# ColourPop Cosmetics for WOC!



## Pikahime (Feb 9, 2015)

I saw a similar thread for Makeup Geek shadows on here, but I wanted to do one for ColourPop since Makeup Game on Point (formerly LilPumpkinPie05 I think) on Youtube did a look with these shadows and I nearly howled in happiness at the prices.  Perfect for my budget! 
Does anyone own any of these shadows? Or the Lippie Sticks? I just placed a huge order because I've kinda gone makeup nuts lately.


----------



## shygirl (Feb 12, 2015)

My first two purchases with ColourPop was: Bossy Lippie and Liner, and Ellarie Lippie.
  I also picked up Mooning eye shadow. Such a pretty color!

  Pitch lippie & liner, Ellarie liner, and Mittens eye shadow. Love all four of these!

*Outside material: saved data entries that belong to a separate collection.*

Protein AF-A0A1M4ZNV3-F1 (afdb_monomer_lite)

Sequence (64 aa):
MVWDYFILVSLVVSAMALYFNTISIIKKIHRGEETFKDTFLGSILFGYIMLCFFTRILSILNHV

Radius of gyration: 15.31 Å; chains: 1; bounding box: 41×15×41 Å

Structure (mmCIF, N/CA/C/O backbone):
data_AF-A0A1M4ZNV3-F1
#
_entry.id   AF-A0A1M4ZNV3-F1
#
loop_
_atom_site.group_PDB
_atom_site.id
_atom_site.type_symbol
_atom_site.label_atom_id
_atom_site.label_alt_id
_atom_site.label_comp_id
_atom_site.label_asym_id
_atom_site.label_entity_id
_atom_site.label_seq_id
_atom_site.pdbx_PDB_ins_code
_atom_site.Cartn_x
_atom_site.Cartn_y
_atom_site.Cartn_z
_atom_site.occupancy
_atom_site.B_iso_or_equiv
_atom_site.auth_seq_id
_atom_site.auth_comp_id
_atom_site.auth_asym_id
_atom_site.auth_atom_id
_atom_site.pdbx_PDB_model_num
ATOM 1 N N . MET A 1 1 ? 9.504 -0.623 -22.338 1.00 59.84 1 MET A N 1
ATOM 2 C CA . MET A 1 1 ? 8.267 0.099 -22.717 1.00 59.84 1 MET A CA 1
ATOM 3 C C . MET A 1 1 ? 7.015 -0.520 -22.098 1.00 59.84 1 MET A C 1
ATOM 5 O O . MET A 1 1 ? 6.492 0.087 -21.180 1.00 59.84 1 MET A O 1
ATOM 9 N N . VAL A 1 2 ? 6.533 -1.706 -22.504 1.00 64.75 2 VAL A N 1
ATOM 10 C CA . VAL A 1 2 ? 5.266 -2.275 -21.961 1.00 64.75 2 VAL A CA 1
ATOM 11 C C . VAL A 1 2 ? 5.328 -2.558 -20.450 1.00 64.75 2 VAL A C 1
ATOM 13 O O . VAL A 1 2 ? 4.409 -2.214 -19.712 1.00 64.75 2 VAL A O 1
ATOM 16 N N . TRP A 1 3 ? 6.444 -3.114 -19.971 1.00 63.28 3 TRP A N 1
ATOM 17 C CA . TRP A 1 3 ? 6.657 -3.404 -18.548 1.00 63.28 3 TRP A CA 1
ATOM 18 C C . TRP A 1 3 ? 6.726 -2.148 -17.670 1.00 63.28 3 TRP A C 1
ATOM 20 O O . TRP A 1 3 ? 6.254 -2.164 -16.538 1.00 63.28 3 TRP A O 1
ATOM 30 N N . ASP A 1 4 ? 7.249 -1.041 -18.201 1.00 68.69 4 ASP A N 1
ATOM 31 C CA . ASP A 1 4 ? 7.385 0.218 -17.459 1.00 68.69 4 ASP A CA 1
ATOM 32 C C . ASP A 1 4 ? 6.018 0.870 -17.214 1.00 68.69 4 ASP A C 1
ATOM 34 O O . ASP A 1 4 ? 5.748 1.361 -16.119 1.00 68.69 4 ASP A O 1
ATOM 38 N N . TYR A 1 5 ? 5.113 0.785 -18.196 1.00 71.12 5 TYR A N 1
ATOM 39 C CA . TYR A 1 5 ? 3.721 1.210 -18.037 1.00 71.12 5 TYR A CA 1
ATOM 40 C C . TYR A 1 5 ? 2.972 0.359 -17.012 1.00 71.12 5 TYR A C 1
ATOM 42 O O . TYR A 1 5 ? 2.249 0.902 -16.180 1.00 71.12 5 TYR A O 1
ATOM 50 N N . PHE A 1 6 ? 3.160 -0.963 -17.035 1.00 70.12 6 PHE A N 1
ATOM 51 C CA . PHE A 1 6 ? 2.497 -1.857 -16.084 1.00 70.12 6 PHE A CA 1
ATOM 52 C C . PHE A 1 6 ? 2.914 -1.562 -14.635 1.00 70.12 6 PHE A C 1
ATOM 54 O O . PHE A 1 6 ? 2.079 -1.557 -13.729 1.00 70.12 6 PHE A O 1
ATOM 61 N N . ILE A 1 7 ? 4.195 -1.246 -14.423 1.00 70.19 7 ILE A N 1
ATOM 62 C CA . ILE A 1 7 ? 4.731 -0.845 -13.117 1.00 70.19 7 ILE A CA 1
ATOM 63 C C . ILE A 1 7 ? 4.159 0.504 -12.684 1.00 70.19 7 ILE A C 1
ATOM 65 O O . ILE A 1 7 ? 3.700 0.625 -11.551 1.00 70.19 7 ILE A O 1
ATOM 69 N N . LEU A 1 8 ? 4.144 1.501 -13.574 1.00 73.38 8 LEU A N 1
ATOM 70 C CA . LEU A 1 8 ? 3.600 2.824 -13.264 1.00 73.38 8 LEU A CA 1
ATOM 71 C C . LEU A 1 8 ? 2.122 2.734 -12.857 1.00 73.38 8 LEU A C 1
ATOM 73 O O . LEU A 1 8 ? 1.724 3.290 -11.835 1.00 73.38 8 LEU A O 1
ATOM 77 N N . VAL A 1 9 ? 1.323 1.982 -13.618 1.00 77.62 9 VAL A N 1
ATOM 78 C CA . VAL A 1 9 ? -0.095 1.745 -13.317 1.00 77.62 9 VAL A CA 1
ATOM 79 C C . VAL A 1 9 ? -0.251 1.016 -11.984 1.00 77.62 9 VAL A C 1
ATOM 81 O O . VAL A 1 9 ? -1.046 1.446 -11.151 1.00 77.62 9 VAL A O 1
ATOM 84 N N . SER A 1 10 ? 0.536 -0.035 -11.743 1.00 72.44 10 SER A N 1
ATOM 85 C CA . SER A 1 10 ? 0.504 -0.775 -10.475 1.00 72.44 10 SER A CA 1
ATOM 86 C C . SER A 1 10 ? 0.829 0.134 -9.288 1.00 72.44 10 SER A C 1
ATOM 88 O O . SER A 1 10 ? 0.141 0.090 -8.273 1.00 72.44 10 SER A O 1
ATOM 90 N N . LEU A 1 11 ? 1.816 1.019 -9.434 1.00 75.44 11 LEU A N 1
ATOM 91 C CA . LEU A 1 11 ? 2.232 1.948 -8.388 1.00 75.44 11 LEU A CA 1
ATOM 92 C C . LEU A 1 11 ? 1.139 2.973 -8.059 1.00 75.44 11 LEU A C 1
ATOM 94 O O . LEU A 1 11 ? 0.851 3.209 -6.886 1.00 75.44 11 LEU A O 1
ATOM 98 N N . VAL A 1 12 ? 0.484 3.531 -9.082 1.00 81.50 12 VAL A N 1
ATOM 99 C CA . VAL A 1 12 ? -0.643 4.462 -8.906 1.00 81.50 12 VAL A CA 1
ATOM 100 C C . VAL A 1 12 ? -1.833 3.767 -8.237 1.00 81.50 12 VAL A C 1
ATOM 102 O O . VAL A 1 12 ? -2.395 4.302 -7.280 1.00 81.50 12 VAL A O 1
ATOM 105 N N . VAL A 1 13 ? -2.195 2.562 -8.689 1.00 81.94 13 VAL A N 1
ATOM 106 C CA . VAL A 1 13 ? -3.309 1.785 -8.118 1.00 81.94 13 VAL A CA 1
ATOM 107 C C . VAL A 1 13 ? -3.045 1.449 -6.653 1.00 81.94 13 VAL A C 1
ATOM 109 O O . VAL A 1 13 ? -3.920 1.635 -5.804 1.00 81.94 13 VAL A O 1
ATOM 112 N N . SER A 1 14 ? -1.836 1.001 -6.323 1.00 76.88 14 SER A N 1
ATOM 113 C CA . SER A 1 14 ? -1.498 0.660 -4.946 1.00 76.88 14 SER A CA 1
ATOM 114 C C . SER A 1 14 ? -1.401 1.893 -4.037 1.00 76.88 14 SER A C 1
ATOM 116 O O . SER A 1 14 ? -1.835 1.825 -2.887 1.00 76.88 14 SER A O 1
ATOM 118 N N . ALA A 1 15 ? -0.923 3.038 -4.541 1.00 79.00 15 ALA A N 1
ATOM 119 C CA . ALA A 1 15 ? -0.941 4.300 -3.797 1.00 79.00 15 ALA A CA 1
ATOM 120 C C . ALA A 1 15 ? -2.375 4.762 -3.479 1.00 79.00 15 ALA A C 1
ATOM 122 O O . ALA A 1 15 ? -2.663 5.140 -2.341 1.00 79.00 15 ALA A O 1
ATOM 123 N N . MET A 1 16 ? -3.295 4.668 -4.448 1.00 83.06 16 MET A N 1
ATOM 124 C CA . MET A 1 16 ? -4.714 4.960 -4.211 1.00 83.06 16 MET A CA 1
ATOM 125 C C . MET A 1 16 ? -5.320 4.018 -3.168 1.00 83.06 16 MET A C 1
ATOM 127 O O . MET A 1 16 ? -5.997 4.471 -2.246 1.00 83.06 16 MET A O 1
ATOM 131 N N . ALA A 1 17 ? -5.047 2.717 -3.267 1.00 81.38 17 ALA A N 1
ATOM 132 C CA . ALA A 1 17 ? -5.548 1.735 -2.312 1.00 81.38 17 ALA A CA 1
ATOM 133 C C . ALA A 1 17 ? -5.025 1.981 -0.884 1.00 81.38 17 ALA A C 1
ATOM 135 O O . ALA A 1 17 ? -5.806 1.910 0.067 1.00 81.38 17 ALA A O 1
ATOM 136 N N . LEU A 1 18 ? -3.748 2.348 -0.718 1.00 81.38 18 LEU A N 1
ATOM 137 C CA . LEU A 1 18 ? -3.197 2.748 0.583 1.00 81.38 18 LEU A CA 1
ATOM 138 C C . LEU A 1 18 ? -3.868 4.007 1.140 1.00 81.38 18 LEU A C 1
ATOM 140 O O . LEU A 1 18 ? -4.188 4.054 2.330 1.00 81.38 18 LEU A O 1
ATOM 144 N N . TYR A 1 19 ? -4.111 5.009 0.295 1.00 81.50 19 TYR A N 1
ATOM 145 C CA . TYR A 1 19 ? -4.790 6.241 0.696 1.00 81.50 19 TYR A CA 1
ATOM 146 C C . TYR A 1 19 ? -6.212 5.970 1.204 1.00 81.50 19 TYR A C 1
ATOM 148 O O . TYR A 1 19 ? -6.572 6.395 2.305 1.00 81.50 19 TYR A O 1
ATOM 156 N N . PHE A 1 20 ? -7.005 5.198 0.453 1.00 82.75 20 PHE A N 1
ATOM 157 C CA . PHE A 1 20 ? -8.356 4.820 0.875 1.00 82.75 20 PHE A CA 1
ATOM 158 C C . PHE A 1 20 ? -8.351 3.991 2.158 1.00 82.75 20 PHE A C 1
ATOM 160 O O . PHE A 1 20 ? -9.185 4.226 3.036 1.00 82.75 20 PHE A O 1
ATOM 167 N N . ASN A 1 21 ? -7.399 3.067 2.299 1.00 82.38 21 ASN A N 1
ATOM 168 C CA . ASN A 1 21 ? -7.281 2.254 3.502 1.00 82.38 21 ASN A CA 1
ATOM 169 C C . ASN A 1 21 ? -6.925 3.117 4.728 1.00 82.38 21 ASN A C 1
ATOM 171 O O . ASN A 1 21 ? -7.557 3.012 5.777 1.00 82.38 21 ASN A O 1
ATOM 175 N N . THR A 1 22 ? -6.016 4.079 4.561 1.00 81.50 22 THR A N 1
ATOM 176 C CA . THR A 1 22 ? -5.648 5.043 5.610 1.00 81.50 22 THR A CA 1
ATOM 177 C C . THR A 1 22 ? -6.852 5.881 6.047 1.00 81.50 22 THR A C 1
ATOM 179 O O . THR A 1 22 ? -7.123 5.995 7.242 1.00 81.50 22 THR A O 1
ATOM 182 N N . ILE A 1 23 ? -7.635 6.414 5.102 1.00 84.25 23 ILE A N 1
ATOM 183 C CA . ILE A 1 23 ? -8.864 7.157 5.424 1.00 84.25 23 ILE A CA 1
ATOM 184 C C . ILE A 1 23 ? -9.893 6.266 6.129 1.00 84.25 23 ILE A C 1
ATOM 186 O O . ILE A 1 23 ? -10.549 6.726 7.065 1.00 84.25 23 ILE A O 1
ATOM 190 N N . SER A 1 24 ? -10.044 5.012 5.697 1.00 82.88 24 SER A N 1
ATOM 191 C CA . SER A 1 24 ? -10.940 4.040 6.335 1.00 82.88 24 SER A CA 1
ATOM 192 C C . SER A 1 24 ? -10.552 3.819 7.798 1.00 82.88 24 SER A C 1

  Ibiza eye shadow. That color looks stunning on WOC!


----------



## Indieprincess (Feb 26, 2015)

I just started ordering from them and I currently have about 9 of the lippiestix and 3 of the blushes. I've only worn Lady and Brink. Lady is gorgeous and when I wore it, I chose to emphasize the browness of it with Nyx Espresso liner. Brink on me is a warm mid-tone pink, it's not at all dark and mauvy like advertised.


----------



## NewEnthusiast15 (Feb 28, 2015)

I most definitely have to try some of their products!


----------



## Jayjayy (Feb 28, 2015)

I have the shadows TO-A-T, Truth, Mittens, Hustle, Mooning, and Amaze. Mooning is the perfect easy brown smokey eye! The glitter in it is more sophisticated than some of their other shadows (Amaze I'm looking at you lol). It's my favorite of them all. TO-A-T is a nice camel-colored base and it lasts pretty long if I use a primer and top with a shadow. Hustle is a great purple.   For lippie stix I have Bichette, Flawless, I ️ this, and LBB. The Bichette & Flawless lippie pencils (the liners not the stix) have been another stand out. The packaging is cheap, so the middle of the pencil slides out but they go with every vampy red and purple lipstick without going supervamp. Long lasting on the lips, doesn't wear out in the middle and it's not so drying that I need a lip primer.


----------



## jaymuse (Mar 21, 2015)

I love ColourPop everything!

  I've got shadows, blushes, lippie stix, and pencils. My fave pencil is Heart On and I'd have to say the shadows in the shanxxooo collab kit are my favorite. The green one (Rebel) is this beautiful matte hunter green that is great if you are a little afraid to wear big bright colors on your lids!

  I just ordered Ibiza on recommendation from MakeupGameOnPoint actually so I'm excited to get that in the mail next week along with some stuff from their spring line.


----------



## K_ashanti (Mar 22, 2015)

I just was looking at Color pop'star IG I heard good thing haven't tried it yet


----------



## razie (May 20, 2015)

The colourpop collab with Megan Naik is perfection  love love the colours. I've totally been obsessed with colourpop lately and have brought an indecent amount of lippie sticks, lip liners (I will never purchase another Mac lipliner again), shadows and blushes (prenup is my favourite).  Has anyone tried their new bronzer range yet?


----------